# Question about borrowing points from next year



## ada903 (Apr 17, 2012)

If someone has an August anniversary date, and they want to borrow points from their 2013 contract, what is the earliest date they can borrow those points?  Is it 12 months in advance, on August 1 2012, or is it anytime in calendar year 2012?

Thanks for any insight.


----------



## chalee94 (Apr 17, 2012)

your UY is about when you are staying.  it has nothing to do with when you call to book.  nothing.

you can book, at most, 11 months out at your home resort.  that is what really limits you as ALL of your pts are already available to you.  the other limiting factor is that you can only move pts 1 year forward or back by banking and borrowing, and you cannot move those pts again.

your August 2013 use year pts are valid for stays from aug 1, 2013 to july 31, 2014.  if you borrow them, you move them to the 2012 UY, so they would be valid for stays from aug 1, 2012 to july 31, 2013.

so if you were staying on august 1, 2012, the earliest you could have booked your home resort would be sept 1, 2011 (11 months ahead.)

so when you called on sept 1, 2011, you could have booked the stay with banked 2011 pts (if you had any) + current 2012 pts ("current" based on the date of the stay, not when you call) + borrowed 2013 pts (if needed to complete the reservation).


----------



## slum808 (Apr 17, 2012)

Very well said.


----------



## ada903 (Apr 17, 2012)

Very well explained, thank you!

So basically the earliest an owner of an August contract can borrow 2013 points and use them to book a reservation is September 1,2011 for a home resort reservation that starts August 1,2012. Very clear, thanks again!


----------



## chalee94 (Apr 17, 2012)

yep - the first thing to do when planning a trip is to figure out what use year your trip will fall in.  for an aug UY, a july 31, 2012 stay is in your 2011 UY while an aug 1, 2012 stay would be in your 2012 UY.  once you know what use year your stay is in, then you'll know what use years' points you can use for the stay.

since you can borrow 1 year ahead and use banked pts from the previous year, you could theoretically use pts from 4 use years  (2010 through 2013) for a stay from the end of july 2012 through the beginning of august 2012.

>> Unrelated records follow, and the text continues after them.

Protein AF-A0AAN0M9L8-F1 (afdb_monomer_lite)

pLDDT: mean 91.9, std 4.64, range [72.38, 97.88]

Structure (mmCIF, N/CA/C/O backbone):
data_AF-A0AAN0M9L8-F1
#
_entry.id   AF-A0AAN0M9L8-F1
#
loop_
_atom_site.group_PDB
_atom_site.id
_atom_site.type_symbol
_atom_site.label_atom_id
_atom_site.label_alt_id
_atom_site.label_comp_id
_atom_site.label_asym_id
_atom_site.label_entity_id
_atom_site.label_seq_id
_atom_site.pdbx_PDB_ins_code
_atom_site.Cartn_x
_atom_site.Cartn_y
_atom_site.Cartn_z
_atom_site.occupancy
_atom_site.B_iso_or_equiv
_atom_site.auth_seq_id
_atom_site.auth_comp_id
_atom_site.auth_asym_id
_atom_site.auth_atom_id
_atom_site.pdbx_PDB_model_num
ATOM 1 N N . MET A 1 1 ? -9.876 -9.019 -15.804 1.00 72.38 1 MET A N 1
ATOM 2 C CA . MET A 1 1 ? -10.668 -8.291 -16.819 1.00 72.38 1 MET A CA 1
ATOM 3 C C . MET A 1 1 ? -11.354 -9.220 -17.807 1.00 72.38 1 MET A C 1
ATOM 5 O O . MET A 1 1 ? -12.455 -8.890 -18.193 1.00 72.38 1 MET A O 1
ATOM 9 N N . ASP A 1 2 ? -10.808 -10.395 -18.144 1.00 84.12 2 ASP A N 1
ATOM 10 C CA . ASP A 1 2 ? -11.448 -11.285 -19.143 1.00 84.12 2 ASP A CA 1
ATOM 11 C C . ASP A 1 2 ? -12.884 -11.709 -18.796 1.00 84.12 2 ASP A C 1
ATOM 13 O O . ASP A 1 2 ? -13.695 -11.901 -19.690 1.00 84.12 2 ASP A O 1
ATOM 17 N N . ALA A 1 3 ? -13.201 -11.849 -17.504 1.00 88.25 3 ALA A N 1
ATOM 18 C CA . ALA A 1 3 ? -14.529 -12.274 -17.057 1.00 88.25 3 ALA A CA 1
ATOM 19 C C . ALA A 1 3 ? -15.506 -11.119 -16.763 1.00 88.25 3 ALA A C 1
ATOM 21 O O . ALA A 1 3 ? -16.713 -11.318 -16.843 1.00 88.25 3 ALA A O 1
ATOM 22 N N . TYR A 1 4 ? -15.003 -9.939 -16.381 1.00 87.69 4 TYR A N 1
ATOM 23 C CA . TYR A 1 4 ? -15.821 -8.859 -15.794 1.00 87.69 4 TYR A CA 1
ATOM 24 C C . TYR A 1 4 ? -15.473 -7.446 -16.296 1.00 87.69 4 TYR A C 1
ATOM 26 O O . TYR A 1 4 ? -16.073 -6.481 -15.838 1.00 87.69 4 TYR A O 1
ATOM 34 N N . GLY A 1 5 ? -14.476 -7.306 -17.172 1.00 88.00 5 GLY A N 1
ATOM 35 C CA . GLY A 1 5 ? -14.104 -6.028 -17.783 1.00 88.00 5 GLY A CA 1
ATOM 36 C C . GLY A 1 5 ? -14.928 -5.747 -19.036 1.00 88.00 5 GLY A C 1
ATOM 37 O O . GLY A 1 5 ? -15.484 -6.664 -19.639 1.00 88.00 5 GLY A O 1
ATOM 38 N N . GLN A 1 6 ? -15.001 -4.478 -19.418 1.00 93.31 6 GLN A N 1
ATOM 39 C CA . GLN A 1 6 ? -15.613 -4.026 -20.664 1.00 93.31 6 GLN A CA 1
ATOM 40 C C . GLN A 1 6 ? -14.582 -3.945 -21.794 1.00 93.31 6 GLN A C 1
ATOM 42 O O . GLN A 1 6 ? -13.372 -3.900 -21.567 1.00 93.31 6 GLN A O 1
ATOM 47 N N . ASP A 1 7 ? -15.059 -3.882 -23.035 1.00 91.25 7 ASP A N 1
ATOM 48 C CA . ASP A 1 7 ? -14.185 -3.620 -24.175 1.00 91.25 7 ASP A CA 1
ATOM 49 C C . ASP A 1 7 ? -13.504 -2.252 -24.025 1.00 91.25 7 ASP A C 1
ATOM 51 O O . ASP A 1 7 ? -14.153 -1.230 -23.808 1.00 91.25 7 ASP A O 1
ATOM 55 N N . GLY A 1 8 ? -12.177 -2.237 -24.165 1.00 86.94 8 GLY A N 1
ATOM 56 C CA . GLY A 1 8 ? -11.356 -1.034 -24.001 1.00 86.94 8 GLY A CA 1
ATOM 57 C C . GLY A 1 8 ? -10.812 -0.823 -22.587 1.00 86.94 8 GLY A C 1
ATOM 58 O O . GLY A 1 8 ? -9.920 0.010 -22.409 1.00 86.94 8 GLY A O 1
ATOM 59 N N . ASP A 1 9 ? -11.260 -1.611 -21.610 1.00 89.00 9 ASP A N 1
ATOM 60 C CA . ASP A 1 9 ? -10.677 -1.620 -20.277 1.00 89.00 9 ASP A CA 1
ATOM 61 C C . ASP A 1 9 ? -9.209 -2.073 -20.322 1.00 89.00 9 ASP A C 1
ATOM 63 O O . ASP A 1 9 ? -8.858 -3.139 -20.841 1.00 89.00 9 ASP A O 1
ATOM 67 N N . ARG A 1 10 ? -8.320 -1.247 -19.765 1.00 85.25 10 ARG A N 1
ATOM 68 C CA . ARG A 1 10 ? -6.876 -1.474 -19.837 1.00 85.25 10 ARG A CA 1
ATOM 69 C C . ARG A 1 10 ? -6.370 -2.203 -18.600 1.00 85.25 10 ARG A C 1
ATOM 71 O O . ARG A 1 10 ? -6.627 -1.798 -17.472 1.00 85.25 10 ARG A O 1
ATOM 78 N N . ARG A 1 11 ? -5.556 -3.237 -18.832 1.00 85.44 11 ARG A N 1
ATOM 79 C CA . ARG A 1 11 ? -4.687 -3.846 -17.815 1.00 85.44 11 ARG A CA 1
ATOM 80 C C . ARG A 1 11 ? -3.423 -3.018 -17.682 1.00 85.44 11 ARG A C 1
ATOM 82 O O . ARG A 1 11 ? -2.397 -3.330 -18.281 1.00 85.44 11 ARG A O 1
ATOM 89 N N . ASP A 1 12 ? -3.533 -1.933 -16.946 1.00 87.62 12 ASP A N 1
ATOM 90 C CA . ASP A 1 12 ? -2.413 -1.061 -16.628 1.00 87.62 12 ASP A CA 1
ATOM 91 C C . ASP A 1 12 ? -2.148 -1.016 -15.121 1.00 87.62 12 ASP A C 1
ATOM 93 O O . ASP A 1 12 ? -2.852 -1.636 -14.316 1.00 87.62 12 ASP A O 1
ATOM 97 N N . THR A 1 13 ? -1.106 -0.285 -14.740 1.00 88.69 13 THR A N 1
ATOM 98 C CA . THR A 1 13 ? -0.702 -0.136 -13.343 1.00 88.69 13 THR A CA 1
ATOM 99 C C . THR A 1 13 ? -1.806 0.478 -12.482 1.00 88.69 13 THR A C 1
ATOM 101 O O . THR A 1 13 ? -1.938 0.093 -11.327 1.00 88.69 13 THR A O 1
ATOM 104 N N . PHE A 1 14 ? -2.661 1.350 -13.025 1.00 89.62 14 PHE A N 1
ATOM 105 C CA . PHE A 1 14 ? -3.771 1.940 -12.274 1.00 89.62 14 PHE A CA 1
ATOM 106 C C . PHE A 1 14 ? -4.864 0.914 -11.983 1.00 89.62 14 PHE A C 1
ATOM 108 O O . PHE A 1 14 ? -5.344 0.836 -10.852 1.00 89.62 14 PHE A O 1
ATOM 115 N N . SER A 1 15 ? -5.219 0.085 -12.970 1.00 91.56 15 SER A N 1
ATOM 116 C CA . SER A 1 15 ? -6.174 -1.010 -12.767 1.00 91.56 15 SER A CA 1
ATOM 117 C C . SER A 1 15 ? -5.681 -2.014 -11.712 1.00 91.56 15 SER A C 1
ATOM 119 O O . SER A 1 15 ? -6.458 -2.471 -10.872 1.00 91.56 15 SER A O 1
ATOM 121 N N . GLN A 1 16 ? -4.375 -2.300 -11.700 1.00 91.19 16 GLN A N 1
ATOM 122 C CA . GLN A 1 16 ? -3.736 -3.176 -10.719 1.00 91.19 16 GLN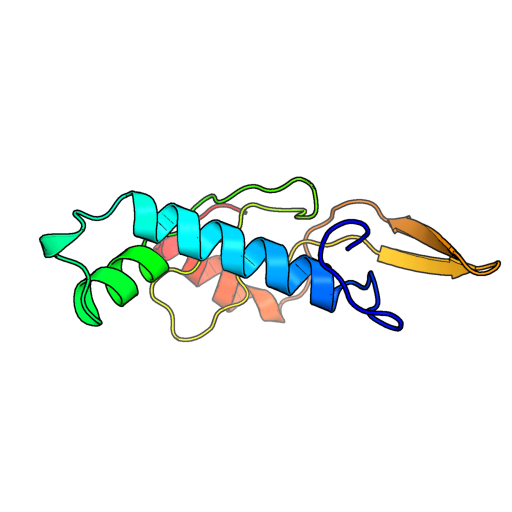 A CA 1
ATOM 123 C C . GLN A 1 16 ? -3.732 -2.549 -9.321 1.00 91.19 16 GLN A C 1
ATOM 125 O O . GLN A 1 16 ? -4.183 -3.184 -8.370 1.00 91.19 16 GLN A O 1
ATOM 130 N N . SER A 1 17 ? -3.297 -1.291 -9.185 1.00 91.38 17 SER A N 1
ATOM 131 C CA . SER A 1 17 ? -3.299 -0.582 -7.899 1.00 91.38 17 SER A CA 1
ATOM 132 C C . SER A 1 17 ? -4.707 -0.438 -7.319 1.00 91.38 17 SER A C 1
ATOM 134 O O . SER A 1 17 ? -4.893 -0.627 -6.118 1.00 91.38 17 SER A O 1
ATOM 136 N N . GLY A 1 18 ? -5.708 -0.161 -8.162 1.00 92.31 18 GLY A N 1
ATOM 137 C CA . GLY A 1 18 ? -7.108 -0.101 -7.746 1.00 92.31 18 GLY A CA 1
ATOM 138 C C . GLY A 1 18 ? -7.611 -1.438 -7.198 1.00 92.31 18 GLY A C 1
ATOM 139 O O . GLY A 1 18 ? -8.249 -1.466 -6.147 1.00 92.31 18 GLY A O 1
ATOM 140 N N . TYR A 1 19 ? -7.267 -2.551 -7.856 1.00 93.44 19 TYR A N 1
ATOM 141 C CA . TYR A 1 19 ? -7.603 -3.889 -7.367 1.00 93.44 19 TYR A CA 1
ATOM 142 C C . TYR A 1 19 ? -6.950 -4.197 -6.013 1.00 93.44 19 TYR A C 1
ATOM 144 O O . TYR A 1 19 ? -7.638 -4.642 -5.099 1.00 93.44 19 TYR A O 1
ATOM 152 N N . ILE A 1 20 ? -5.649 -3.928 -5.864 1.00 94.44 20 ILE A N 1
ATOM 153 C CA . ILE A 1 20 ? -4.913 -4.183 -4.613 1.00 94.44 20 ILE A CA 1
ATOM 154 C C . ILE A 1 20 ? -5.498 -3.353 -3.463 1.00 94.44 20 ILE A C 1
ATOM 156 O O . ILE A 1 20 ? -5.773 -3.891 -2.393 1.00 94.44 20 ILE A O 1
ATOM 160 N N . SER A 1 21 ? -5.760 -2.062 -3.692 1.00 93.88 21 SER A N 1
ATOM 161 C CA . SER A 1 21 ? -6.370 -1.189 -2.683 1.00 93.88 21 SER A CA 1
ATOM 162 C C . SER A 1 21 ? -7.755 -1.685 -2.260 1.00 93.88 21 SER A C 1
ATOM 164 O O . SER A 1 21 ? -8.043 -1.757 -1.065 1.00 93.88 21 SER A O 1
ATOM 166 N N . ALA A 1 22 ? -8.595 -2.088 -3.220 1.00 95.88 22 ALA A N 1
ATOM 167 C CA . ALA A 1 22 ? -9.910 -2.648 -2.928 1.00 95.88 22 ALA A CA 1
ATOM 168 C C . ALA A 1 22 ? -9.817 -3.984 -2.176 1.00 95.88 22 ALA A C 1
ATOM 170 O O . ALA A 1 22 ? -10.605 -4.213 -1.262 1.00 95.88 22 ALA A O 1
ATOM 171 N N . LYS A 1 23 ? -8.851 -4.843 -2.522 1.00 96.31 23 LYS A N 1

but remember that when you are traveling late in your UY (like a july stay for an aug UY), it makes it riskier since any cancellations after your banking window closes (march 31 for an aug UY) limit what you can do with any "current" pts used in the reservation.  cancelling the july part of your trip in May can put you in a bind, while canceling the aug part of your trip in May still leaves you a lot of time to figure out how to make adjustments since your 2012 UY doesn't end till july 2013 (and the banking window for your current 2012 pts doesn't close till march 31, 2013).

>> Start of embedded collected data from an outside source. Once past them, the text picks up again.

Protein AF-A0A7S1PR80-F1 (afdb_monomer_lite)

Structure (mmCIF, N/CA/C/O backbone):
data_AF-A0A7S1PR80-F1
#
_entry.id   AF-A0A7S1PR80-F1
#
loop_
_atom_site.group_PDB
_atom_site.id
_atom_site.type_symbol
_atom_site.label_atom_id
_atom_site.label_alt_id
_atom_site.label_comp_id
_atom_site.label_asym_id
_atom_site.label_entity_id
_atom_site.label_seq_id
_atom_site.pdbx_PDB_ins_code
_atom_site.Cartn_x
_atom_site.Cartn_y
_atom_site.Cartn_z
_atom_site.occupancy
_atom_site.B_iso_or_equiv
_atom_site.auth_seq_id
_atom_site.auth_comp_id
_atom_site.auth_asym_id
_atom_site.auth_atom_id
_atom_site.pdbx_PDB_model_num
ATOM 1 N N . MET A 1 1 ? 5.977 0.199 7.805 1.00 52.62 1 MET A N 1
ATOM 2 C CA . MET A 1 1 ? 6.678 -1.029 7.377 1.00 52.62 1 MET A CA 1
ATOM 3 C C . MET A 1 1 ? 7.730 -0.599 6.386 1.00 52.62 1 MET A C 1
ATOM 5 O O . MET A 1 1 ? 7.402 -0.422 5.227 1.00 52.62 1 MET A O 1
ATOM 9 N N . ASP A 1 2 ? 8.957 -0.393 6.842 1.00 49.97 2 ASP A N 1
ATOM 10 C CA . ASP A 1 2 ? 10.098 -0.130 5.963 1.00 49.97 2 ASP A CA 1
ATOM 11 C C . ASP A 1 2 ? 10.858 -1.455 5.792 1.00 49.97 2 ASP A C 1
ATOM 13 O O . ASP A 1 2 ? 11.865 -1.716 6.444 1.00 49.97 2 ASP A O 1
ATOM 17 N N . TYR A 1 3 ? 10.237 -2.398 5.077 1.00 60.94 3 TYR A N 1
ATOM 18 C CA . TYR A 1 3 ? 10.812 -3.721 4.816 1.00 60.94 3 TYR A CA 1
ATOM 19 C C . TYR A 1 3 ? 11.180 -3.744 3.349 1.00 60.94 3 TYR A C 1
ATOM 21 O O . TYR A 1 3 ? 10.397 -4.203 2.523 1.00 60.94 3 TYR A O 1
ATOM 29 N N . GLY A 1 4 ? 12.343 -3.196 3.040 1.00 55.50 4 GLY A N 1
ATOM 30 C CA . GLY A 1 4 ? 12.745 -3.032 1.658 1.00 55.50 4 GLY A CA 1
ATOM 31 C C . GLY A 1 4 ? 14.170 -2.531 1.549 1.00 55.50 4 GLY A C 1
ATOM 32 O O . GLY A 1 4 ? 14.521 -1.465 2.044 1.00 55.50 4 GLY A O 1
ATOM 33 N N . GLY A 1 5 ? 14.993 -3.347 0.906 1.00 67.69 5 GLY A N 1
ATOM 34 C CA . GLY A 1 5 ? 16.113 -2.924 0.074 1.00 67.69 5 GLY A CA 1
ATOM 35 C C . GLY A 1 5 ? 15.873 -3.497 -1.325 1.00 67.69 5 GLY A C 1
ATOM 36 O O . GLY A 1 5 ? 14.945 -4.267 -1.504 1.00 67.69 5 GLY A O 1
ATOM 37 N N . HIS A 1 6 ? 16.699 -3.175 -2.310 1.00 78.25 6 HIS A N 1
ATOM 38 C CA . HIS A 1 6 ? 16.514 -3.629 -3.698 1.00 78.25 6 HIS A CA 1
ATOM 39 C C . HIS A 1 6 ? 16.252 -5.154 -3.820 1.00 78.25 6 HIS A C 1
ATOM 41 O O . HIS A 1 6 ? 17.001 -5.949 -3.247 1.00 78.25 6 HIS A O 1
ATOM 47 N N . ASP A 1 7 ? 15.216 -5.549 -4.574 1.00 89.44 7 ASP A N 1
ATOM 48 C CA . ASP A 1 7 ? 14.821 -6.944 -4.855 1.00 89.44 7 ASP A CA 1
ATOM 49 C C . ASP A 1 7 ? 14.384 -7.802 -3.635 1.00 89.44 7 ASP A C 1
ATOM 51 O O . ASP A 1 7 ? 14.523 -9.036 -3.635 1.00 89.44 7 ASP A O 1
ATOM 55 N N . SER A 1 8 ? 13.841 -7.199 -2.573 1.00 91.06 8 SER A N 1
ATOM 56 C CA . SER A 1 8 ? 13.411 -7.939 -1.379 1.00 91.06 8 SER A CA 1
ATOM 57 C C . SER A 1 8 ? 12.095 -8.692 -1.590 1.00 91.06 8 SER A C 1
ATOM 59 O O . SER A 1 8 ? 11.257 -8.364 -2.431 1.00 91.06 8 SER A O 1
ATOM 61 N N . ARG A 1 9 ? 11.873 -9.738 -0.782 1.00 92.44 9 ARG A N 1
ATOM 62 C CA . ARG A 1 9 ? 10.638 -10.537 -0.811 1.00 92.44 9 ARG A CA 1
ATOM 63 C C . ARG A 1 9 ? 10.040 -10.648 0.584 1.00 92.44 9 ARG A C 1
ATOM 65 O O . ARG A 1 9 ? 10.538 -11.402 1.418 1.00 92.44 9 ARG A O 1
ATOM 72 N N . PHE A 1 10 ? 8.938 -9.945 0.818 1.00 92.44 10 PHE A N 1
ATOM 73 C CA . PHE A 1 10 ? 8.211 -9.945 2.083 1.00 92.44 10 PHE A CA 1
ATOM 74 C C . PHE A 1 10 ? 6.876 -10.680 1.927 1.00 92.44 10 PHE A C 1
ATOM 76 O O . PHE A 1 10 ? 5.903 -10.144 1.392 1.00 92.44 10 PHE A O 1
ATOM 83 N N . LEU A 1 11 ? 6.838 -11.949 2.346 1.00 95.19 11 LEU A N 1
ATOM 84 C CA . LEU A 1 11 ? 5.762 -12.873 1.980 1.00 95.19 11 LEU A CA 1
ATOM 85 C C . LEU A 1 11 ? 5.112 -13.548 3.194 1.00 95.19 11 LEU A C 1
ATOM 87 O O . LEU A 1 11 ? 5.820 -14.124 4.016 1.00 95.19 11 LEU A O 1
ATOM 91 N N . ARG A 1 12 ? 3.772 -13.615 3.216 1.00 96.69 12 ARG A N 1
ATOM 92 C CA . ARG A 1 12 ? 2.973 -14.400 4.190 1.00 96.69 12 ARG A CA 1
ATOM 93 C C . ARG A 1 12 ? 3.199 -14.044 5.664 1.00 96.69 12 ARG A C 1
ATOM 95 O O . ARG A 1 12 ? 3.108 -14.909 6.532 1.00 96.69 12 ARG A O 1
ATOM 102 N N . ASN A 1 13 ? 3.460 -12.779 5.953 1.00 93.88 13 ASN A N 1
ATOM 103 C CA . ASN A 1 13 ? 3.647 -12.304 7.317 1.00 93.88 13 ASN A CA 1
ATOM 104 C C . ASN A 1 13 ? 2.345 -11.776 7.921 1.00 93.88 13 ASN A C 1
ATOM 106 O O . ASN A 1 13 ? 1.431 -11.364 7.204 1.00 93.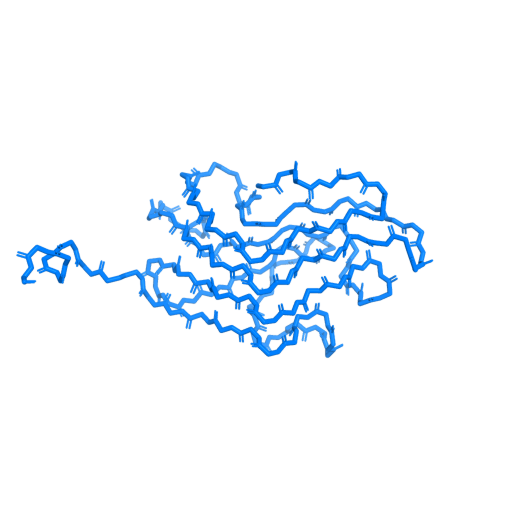88 13 ASN A O 1
ATOM 110 N N . LEU A 1 14 ? 2.303 -11.744 9.253 1.00 93.94 14 LEU A N 1
ATOM 111 C CA . LEU A 1 14 ? 1.378 -10.906 10.006 1.00 93.94 14 LEU A CA 1
ATOM 112 C C . LEU A 1 14 ? 2.093 -9.612 10.389 1.00 93.94 14 LEU A C 1
ATOM 114 O O . LEU A 1 14 ? 3.159 -9.639 11.000 1.00 93.94 14 LEU A O 1
ATOM 118 N N . VAL A 1 15 ? 1.473 -8.491 10.056 1.00 90.88 15 VAL A N 1
ATOM 119 C CA . VAL A 1 15 ? 1.936 -7.147 10.370 1.00 90.88 15 VAL A CA 1
ATOM 120 C C . VAL A 1 15 ? 0.882 -6.478 11.231 1.00 90.88 15 VAL A C 1
ATOM 122 O O . VAL A 1 15 ? -0.293 -6.468 10.872 1.00 90.88 15 VAL A O 1
ATOM 125 N N . VAL A 1 16 ? 1.295 -5.889 12.347 1.00 91.00 16 VAL A N 1
ATOM 126 C CA . VAL A 1 16 ? 0.416 -5.081 13.196 1.00 91.00 16 VAL A CA 1
ATOM 127 C C . VAL A 1 16 ? 1.081 -3.731 13.394 1.00 91.00 16 VAL A C 1
ATOM 129 O O . VAL A 1 16 ? 2.191 -3.660 13.916 1.00 91.00 16 VAL A O 1
ATOM 132 N N . THR A 1 17 ? 0.423 -2.661 12.956 1.00 87.56 17 THR 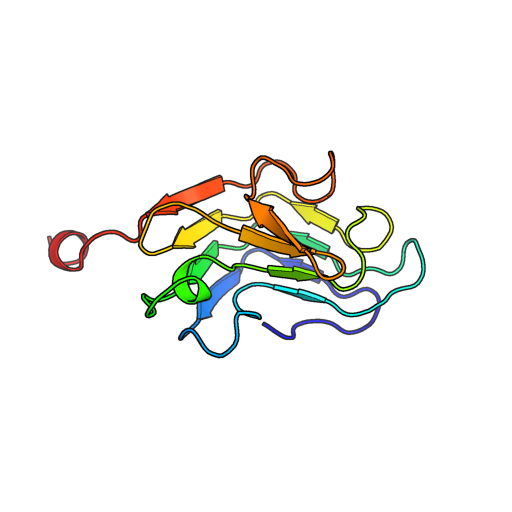A N 1
ATOM 133 C CA . THR A 1 17 ? 0.982 -1.309 13.012 1.00 87.56 17 THR A CA 1
ATOM 134 C C . THR A 1 17 ? 0.216 -0.461 14.009 1.00 87.56 17 THR A C 1
ATOM 136 O O . THR A 1 17 ? -1.005 -0.332 13.908 1.00 87.56 17 THR A O 1
ATOM 139 N N . LEU A 1 18 ? 0.937 0.177 14.929 1.00 83.00 18 LEU A N 1
ATOM 140 C CA . LEU A 1 18 ? 0.413 1.337 15.639 1.00 83.00 18 LEU A CA 1
ATOM 141 C C . LEU A 1 18 ? 0.523 2.538 14.690 1.00 83.00 18 LEU A C 1
ATOM 143 O O . LEU A 1 18 ? 1.610 2.772 14.160 1.00 83.00 18 LEU A O 1
ATOM 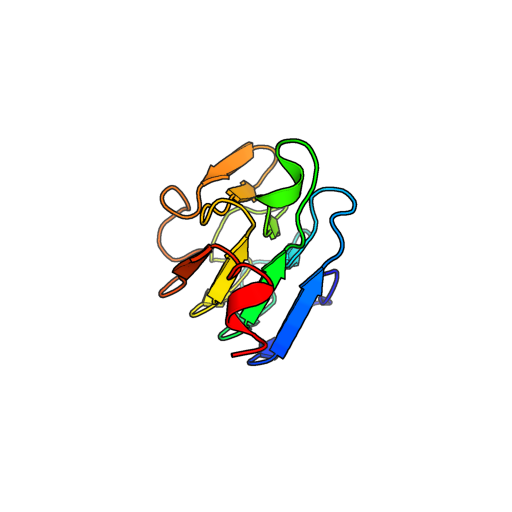147 N N . PRO A 1 19 ? -0.574 3.260 14.422 1.00 68.00 19 PRO A N 1
ATOM 148 C CA . PRO A 1 19 ? -0.598 4.307 13.411 1.00 68.00 19 PRO A CA 1
ATOM 149 C C . PRO A 1 19 ? 0.400 5.409 13.770 1.00 68.00 19 PRO A C 1
ATOM 151 O O . PRO A 1 19 ? 0.280 6.059 14.808 1.00 68.00 19 PRO A O 1
ATOM 154 N N . TYR A 1 20 ? 1.394 5.598 12.906 1.00 64.75 20 TYR A N 1
ATOM 155 C CA . TYR A 1 20 ? 2.509 6.515 13.131 1.00 64.75 20 TYR A CA 1
ATOM 156 C C . TYR A 1 20 ? 2.333 7.780 12.275 1.00 64.75 20 TYR A C 1
ATOM 158 O O . TYR A 1 20 ? 1.866 8.827 12.743 1.00 64.75 20 TYR A O 1
ATOM 166 N N . ASP A 1 21 ? 2.596 7.655 10.980 1.00 67.25 21 ASP A N 1
ATOM 167 C CA . ASP A 1 21 ? 2.653 8.753 10.012 1.00 67.25 21 ASP A CA 1
ATOM 168 C C . ASP A 1 21 ? 1.926 8.446 8.690 1.00 67.25 21 ASP A C 1
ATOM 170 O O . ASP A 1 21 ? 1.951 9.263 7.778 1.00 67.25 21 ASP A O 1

it can be confusing at first but you're not lacking for options...


----------



## ada903 (Apr 17, 2012)

Charles, this is great, thank you!

So once you have borrowed points the 2013 UY, you must use those points in the 2012 UY?  You can never bank them back into 2013 or use them for a 2013 UY confirmation, correct?


----------



## chalee94 (Apr 17, 2012)

ada903 said:


> Charles, this is great, thank you!
> 
> So once you have borrowed points the 2013 UY, you must use those points in the 2012 UY?  You can never bank them back into 2013 or use them for a 2013 UY confirmation, correct?



right.  you can move the pts once (i.e. borrow 2013 UY pts into your 2012 UY) but then they will expire at the end of that UY (you'd need to use them for a stay by the end of your 2012 UY - which is july 31, 2013.)

so if you have borrowed your 2013 pts into 2012, you have to use them in your 2012 UY BUT if you are within your banking window, you could still bank your original 2012 pts into 2013 and use those for a stay in your 2013 UY (along with borrowed 2014 pts, if needed).


----------



## ada903 (Apr 17, 2012)

I got it!  Thanks again for taking the time, that was equivalent to $100 an hour consulting.


----------



## Perry0905 (May 2, 2012)

Agreed!  That was very well laid out.  

Thank you!


----------